LE PASTEUR SAMUEL DE PERROUDET
PASTEUR SAMUEL DE PERROUDET (1665-1748) à DIEDENDORF.
Le XVIè siècle, calamiteux pour les habitants du comté de Sarrewerden, s’achève sur une promesse de temps meilleurs : en 1697, le traité de Ryswick restitue aux comtes de Nassau-Sarrewerden, les terres annexées par Louis XIV et rétablit la liberté de religion.
L’église, aussitôt se réorganise, en fondant 4 paroisses luthériennes, à Lorentzen, Keskastel, Pisdorf et Hirschland.

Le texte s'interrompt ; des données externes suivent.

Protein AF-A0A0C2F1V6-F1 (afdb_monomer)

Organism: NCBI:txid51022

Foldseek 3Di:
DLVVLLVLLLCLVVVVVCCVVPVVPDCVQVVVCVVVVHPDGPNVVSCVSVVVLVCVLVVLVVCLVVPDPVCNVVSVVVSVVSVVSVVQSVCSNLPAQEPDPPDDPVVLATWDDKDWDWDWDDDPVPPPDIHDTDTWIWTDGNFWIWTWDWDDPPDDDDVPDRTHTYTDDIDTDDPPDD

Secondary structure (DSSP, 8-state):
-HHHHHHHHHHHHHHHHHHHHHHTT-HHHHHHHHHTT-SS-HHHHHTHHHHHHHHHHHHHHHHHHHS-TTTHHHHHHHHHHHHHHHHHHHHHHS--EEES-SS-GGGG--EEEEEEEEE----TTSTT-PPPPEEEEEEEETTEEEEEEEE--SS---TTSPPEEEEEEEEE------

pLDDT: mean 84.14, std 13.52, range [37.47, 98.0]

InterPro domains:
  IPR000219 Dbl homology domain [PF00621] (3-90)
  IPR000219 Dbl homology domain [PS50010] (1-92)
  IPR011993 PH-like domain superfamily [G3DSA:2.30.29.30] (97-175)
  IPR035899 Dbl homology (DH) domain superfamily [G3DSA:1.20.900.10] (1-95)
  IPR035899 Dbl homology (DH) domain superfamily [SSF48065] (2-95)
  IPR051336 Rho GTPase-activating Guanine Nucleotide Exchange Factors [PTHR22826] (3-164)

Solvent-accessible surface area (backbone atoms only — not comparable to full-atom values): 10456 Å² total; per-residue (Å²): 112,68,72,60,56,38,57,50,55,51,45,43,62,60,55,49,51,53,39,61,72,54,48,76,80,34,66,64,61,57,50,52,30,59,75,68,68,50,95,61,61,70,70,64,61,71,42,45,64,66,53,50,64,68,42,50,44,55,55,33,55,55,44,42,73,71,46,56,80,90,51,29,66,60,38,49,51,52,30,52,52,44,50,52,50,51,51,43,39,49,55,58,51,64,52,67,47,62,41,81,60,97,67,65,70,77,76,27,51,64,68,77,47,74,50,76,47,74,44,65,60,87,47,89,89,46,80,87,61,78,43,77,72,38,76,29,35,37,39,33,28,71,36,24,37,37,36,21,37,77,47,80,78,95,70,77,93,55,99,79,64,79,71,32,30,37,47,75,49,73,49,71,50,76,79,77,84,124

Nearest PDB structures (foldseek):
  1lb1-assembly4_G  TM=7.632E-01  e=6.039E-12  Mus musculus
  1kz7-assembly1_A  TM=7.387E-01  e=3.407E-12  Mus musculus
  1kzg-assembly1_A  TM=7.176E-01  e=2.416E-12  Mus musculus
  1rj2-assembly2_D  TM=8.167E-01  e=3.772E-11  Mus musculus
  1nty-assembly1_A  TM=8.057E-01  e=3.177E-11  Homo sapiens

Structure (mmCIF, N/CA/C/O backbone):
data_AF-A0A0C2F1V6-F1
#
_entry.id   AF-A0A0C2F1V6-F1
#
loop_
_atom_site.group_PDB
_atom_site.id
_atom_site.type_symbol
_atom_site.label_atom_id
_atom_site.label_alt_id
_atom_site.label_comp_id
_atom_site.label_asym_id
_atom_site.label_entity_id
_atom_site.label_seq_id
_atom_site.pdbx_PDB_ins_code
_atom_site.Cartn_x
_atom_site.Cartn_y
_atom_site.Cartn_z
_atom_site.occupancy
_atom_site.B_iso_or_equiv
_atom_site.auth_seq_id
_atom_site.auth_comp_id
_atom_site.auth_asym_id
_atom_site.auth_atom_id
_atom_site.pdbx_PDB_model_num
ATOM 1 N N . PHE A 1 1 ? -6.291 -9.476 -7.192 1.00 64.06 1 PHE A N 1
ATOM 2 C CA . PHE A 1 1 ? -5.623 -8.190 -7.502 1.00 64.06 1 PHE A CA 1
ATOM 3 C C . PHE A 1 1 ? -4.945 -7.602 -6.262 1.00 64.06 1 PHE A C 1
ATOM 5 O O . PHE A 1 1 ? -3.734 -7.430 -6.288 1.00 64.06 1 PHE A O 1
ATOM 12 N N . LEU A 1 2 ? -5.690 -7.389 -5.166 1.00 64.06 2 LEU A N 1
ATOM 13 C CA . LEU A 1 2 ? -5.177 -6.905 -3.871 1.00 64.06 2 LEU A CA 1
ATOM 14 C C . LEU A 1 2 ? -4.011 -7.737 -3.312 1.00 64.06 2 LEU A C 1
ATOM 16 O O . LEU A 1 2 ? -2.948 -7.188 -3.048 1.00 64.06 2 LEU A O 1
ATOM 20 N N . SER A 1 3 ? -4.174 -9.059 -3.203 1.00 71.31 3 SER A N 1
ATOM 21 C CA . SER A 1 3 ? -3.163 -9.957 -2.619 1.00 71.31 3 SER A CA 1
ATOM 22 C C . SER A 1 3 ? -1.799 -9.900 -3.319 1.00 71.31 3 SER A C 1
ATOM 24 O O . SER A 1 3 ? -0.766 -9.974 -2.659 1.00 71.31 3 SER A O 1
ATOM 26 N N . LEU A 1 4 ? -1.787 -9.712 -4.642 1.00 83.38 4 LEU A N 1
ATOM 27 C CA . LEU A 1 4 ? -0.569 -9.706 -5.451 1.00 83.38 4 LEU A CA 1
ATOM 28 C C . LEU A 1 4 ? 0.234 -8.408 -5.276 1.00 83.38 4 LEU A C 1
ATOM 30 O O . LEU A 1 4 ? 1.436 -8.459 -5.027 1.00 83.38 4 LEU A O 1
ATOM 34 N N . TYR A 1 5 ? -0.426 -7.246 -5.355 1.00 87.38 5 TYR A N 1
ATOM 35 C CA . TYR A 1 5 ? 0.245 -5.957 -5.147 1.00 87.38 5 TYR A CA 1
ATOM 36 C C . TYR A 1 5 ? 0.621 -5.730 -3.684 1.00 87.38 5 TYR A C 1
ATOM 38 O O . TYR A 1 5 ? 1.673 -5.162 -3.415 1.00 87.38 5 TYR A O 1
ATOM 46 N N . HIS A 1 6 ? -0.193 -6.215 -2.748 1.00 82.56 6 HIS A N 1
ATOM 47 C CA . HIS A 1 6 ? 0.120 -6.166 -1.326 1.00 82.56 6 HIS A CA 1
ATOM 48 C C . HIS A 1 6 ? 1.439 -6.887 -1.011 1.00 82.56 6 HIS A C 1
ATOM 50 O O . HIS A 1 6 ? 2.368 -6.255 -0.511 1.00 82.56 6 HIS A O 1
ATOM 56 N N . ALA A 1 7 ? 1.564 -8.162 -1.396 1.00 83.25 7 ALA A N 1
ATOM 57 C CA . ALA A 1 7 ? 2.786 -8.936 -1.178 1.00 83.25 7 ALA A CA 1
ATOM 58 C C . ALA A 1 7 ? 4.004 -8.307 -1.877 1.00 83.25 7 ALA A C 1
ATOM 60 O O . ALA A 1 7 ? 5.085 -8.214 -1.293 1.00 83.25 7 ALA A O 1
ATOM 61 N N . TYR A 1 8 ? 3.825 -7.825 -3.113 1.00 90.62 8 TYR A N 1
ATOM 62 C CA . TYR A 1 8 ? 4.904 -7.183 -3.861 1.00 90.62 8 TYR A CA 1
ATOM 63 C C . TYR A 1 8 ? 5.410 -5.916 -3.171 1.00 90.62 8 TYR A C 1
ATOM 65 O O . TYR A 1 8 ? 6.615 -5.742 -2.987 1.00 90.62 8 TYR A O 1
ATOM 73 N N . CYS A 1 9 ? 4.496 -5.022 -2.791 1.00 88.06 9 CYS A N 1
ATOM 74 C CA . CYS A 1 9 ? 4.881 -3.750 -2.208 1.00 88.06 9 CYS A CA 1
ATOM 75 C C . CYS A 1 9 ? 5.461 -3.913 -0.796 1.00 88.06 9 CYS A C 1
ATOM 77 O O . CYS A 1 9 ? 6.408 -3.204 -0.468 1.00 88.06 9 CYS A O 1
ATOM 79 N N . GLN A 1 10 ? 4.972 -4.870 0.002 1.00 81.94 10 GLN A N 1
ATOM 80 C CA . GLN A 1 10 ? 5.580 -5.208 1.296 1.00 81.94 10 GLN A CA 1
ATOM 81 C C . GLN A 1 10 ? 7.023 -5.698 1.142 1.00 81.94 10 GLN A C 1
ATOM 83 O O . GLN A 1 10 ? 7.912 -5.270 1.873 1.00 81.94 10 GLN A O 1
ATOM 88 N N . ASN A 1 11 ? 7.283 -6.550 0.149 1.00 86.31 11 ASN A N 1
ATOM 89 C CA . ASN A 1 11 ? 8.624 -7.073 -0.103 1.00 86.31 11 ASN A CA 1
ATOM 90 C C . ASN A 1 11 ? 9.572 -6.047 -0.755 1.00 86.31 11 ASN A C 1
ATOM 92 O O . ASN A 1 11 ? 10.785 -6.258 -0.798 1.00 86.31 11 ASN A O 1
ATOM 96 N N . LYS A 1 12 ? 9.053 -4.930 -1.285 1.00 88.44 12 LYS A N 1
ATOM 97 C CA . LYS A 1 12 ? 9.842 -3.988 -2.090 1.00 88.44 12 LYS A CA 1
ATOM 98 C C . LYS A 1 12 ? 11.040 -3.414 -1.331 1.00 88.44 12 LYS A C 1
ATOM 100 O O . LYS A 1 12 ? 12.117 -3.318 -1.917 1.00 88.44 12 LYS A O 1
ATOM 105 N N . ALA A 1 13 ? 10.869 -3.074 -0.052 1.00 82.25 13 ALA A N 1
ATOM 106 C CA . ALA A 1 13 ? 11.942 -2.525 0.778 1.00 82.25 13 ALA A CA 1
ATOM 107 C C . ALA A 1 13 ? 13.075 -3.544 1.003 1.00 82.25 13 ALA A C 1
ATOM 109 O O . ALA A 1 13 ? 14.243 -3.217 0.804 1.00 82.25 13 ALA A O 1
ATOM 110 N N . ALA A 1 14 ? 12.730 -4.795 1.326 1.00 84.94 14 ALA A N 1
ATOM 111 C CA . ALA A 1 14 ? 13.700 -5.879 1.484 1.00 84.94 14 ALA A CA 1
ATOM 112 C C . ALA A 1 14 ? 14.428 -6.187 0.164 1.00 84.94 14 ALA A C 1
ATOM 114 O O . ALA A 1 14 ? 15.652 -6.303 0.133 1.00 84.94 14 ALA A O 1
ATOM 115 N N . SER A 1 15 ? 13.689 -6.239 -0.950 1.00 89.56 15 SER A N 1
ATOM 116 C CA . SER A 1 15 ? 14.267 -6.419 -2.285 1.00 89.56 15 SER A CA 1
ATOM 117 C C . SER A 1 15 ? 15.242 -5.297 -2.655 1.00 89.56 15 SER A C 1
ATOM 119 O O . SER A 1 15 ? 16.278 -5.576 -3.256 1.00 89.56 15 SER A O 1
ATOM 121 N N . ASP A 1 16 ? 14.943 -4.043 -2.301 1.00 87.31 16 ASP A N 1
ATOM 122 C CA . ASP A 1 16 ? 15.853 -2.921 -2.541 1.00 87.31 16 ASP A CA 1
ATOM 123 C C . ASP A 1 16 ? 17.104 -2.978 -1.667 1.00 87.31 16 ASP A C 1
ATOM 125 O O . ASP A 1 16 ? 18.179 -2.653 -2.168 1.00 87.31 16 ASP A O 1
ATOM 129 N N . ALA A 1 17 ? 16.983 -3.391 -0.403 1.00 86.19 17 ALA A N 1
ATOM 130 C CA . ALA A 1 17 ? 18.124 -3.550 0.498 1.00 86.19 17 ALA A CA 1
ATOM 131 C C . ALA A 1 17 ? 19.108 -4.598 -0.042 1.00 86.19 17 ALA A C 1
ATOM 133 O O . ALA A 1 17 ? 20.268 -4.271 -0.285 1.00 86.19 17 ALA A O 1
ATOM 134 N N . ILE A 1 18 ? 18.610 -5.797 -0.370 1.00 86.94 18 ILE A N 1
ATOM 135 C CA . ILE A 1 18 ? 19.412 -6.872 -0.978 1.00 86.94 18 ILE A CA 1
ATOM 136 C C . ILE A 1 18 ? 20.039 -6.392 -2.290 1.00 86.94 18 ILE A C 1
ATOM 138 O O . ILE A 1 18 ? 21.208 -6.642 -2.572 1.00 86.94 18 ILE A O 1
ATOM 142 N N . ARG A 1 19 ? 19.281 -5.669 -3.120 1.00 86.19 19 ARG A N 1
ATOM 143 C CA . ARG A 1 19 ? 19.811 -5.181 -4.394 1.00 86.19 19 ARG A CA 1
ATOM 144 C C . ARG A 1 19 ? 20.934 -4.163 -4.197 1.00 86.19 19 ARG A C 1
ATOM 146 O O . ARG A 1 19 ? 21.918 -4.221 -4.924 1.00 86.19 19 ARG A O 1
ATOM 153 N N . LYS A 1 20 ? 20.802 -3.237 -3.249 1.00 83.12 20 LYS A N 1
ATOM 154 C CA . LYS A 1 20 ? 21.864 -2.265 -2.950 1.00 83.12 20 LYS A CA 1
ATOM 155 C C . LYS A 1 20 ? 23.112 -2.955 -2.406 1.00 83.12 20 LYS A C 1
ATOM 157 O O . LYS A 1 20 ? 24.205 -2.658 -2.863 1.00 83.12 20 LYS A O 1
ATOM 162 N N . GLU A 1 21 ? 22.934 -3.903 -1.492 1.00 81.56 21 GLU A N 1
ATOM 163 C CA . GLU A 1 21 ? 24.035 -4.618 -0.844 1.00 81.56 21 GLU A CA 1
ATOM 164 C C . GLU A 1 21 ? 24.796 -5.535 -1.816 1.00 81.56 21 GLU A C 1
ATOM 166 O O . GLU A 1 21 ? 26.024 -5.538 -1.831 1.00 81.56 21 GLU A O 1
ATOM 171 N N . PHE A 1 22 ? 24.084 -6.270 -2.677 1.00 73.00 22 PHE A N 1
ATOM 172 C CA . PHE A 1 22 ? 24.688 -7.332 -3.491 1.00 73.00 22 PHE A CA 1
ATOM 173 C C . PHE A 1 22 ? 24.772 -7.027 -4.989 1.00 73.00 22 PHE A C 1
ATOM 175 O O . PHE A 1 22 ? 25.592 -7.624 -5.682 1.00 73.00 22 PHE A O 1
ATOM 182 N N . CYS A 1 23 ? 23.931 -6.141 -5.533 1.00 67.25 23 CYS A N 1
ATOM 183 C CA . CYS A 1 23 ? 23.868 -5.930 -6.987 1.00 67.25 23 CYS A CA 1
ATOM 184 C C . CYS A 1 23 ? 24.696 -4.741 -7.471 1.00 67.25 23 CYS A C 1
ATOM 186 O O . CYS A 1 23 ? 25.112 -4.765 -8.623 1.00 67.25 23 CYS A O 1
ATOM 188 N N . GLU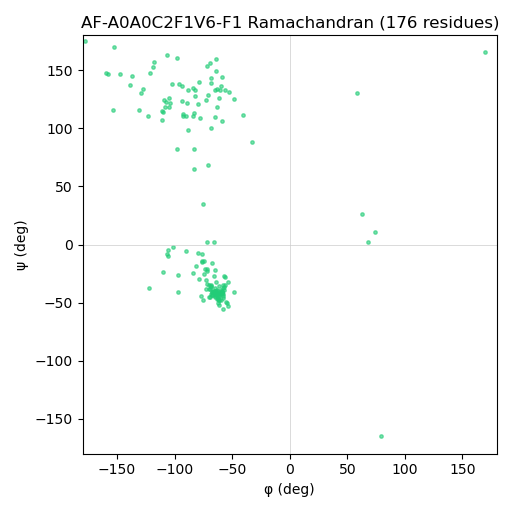 A 1 24 ? 24.956 -3.725 -6.641 1.00 63.38 24 GLU A N 1
ATOM 189 C CA . GLU A 1 24 ? 25.819 -2.601 -7.056 1.00 63.38 24 GLU A CA 1
ATOM 190 C C . GLU A 1 24 ? 27.299 -3.008 -7.151 1.00 63.38 24 GLU A C 1
ATOM 192 O O . GLU A 1 24 ? 28.052 -2.410 -7.912 1.00 63.38 24 GLU A O 1
ATOM 197 N N . MET A 1 25 ? 27.685 -4.097 -6.477 1.00 63.75 25 MET A N 1
ATOM 198 C CA . MET A 1 25 ? 29.037 -4.669 -6.508 1.00 63.75 25 MET A CA 1
ATOM 199 C C . MET A 1 25 ? 29.177 -5.904 -7.423 1.00 63.75 25 MET A C 1
ATOM 201 O O . MET A 1 25 ? 30.273 -6.447 -7.548 1.00 63.75 25 MET A O 1
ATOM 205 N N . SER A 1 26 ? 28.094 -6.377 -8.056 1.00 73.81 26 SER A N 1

Quant aux réformés disséminés dans les villages du Comté et de la proche Lorraine, ils se réunissent au château de Diedendorf, sous l’égide d’Otto Eberhard Streiff von Lauenstein (ca 1646-1722), qui leur accorde son soutien pour obtenir des Nassau-Sarrebrück, l’autorisation d’engager un pasteur calviniste.
C’est le pasteur Andreas Hey, de la paroisse réformée de Wolfsckirchen qui leur recommande son vicaire, Samuel de Perroudet .
Né en 1665 à Gex (Ain), fils de Jean-jacques de Perroudet, Sieur de Richelieu, ce jeune aristocrate fait ses études en Suisse et maîtrise la langue allemande aussi bien que la française, condition indispensable, pour assurer son ministère à la tête d’une diaspora hétéroclite : aux descendants des huguenots de 1559, viennent s’ajouter, après 1685, d’autres réfugiés du pays de Metz et de Bar-le -Duc, ainsi que de nombreux immigrés suisses, originaires surtout du canton de Berne.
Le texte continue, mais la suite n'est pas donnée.